##### Records shown #####

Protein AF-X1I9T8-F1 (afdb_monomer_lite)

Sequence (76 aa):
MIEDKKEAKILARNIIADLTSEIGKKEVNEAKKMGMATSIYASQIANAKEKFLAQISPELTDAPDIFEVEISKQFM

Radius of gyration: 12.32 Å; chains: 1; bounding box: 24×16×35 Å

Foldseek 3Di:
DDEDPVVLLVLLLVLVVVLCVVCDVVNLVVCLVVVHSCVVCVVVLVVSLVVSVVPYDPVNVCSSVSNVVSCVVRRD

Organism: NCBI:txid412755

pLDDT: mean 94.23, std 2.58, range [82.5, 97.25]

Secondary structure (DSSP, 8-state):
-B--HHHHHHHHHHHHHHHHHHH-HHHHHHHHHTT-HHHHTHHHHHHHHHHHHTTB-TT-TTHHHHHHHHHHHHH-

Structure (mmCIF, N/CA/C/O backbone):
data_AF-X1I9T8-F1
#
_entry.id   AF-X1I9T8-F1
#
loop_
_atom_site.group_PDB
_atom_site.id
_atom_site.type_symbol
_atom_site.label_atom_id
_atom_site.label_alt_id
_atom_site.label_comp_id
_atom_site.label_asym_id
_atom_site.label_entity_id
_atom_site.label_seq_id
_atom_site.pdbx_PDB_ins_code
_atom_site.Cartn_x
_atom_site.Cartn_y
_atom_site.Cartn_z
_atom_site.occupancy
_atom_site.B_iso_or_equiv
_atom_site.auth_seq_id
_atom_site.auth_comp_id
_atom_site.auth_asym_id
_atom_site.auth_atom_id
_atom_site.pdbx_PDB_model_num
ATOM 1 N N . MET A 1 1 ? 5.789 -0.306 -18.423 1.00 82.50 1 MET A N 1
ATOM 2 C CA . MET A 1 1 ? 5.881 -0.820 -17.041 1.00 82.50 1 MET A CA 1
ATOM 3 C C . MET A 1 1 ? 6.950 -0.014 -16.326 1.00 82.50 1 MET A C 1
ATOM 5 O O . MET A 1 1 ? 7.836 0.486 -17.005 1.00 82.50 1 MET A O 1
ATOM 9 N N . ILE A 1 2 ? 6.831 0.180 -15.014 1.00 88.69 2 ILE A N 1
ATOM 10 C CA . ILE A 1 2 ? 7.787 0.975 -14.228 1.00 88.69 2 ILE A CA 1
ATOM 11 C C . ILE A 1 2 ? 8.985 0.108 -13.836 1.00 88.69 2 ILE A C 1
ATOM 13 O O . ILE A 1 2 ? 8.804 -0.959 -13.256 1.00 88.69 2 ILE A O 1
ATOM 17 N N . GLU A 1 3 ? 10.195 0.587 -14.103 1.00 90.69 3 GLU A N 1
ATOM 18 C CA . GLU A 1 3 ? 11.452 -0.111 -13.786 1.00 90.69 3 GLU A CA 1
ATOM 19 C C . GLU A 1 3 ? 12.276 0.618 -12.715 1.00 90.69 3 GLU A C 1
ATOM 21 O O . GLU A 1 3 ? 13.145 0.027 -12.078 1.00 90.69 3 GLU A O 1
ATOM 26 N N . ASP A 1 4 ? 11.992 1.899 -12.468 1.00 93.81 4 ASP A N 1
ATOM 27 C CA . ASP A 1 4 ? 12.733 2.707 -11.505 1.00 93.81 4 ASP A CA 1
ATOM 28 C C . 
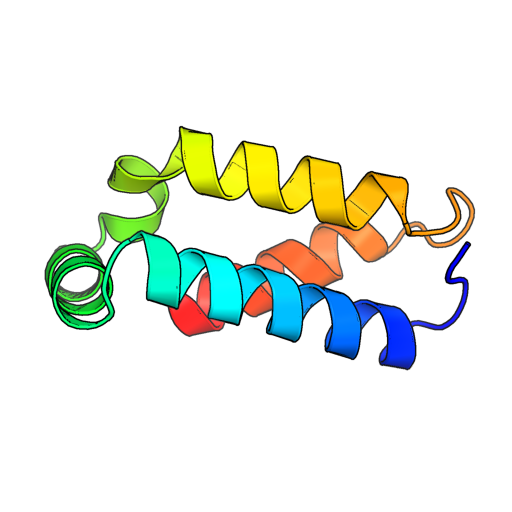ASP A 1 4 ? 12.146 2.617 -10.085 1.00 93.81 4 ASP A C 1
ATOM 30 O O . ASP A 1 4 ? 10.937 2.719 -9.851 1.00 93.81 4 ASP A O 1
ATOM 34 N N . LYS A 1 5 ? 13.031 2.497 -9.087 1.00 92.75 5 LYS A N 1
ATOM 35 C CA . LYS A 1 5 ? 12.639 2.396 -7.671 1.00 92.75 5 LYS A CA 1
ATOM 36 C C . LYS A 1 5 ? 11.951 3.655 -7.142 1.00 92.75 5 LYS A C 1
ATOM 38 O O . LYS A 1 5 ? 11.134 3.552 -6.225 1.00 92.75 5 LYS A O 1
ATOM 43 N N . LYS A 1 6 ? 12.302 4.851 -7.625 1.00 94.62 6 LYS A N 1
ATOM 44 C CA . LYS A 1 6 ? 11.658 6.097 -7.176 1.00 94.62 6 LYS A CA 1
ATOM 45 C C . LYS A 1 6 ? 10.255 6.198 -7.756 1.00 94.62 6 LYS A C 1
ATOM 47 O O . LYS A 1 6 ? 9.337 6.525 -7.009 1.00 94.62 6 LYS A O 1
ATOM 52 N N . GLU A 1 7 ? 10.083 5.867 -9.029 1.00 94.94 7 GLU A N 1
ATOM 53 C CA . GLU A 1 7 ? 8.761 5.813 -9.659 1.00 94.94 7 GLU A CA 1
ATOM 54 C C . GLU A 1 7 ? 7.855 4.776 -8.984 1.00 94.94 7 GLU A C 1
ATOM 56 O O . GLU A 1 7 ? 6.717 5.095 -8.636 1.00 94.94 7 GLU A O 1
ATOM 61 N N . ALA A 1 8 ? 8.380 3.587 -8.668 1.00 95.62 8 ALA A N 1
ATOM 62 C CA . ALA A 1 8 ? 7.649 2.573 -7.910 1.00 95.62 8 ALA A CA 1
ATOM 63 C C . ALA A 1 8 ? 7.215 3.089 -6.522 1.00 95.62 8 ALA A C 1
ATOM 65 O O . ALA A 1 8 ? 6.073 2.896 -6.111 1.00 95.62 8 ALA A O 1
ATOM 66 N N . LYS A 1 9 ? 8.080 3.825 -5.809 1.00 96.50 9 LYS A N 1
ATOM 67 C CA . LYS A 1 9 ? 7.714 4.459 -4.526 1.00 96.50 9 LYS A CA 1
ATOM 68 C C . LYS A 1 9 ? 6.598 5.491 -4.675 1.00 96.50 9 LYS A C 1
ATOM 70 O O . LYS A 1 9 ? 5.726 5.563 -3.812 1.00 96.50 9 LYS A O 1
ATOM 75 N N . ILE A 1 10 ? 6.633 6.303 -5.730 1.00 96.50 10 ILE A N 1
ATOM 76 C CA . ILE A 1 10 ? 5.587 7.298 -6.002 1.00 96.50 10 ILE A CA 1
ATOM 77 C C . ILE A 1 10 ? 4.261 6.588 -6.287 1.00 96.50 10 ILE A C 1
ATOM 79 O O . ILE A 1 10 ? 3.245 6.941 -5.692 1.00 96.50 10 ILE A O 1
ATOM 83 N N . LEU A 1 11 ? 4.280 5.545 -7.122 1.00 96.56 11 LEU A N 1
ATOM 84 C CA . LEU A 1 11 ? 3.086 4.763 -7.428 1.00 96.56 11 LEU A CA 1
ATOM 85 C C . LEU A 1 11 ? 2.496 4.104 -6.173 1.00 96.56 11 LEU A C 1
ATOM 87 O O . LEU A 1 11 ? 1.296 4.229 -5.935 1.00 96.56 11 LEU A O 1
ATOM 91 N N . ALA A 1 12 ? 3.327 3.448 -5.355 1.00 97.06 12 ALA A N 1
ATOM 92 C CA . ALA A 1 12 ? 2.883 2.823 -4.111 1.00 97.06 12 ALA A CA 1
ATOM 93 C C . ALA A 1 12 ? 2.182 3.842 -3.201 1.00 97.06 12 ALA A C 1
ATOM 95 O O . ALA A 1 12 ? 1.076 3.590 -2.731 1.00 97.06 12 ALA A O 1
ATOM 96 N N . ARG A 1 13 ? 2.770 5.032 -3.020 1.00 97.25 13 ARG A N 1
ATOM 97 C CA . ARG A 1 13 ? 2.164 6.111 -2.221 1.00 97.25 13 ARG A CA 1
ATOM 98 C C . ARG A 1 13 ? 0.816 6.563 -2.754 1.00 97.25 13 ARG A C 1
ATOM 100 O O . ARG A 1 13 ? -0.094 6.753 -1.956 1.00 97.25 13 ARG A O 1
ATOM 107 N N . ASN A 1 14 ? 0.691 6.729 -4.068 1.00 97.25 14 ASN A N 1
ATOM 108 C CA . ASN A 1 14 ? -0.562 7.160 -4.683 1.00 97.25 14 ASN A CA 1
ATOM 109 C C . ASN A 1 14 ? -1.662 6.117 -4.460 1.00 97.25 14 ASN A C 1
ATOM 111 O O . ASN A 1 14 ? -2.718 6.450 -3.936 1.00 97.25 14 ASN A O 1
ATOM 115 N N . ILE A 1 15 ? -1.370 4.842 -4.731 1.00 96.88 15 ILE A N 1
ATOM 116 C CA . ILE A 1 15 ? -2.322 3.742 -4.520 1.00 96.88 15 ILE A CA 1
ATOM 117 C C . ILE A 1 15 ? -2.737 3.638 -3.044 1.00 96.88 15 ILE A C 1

#####

> [What is required]: I'd like the lines above from the one with "ATOM 70 O O" up to and including the one with "ATOM 84 C CA" copied exactly, with no other lines.

> [Response to the task]:
ATOM 70 O O . LYS A 1 9 ? 5.726 5.563 -3.812 1.00 96.50 9 LYS A O 1
ATOM 75 N N . ILE A 1 10 ? 6.633 6.303 -5.730 1.00 96.50 10 ILE A N 1
ATOM 76 C CA . ILE A 1 10 ? 5.587 7.298 -6.002 1.00 96.50 10 ILE A CA 1
ATOM 77 C C . ILE A 1 10 ? 4.261 6.588 -6.287 1.00 96.50 10 ILE A C 1
ATOM 79 O O . ILE A 1 10 ? 3.245 6.941 -5.692 1.00 96.50 10 ILE A O 1
ATOM 83 N N . LEU A 1 11 ? 4.280 5.545 -7.122 1.00 96.56 11 LEU A N 1
ATOM 84 C CA . LEU A 1 11 ? 3.086 4.763 -7.428 1.00 96.56 11 LEU A CA 1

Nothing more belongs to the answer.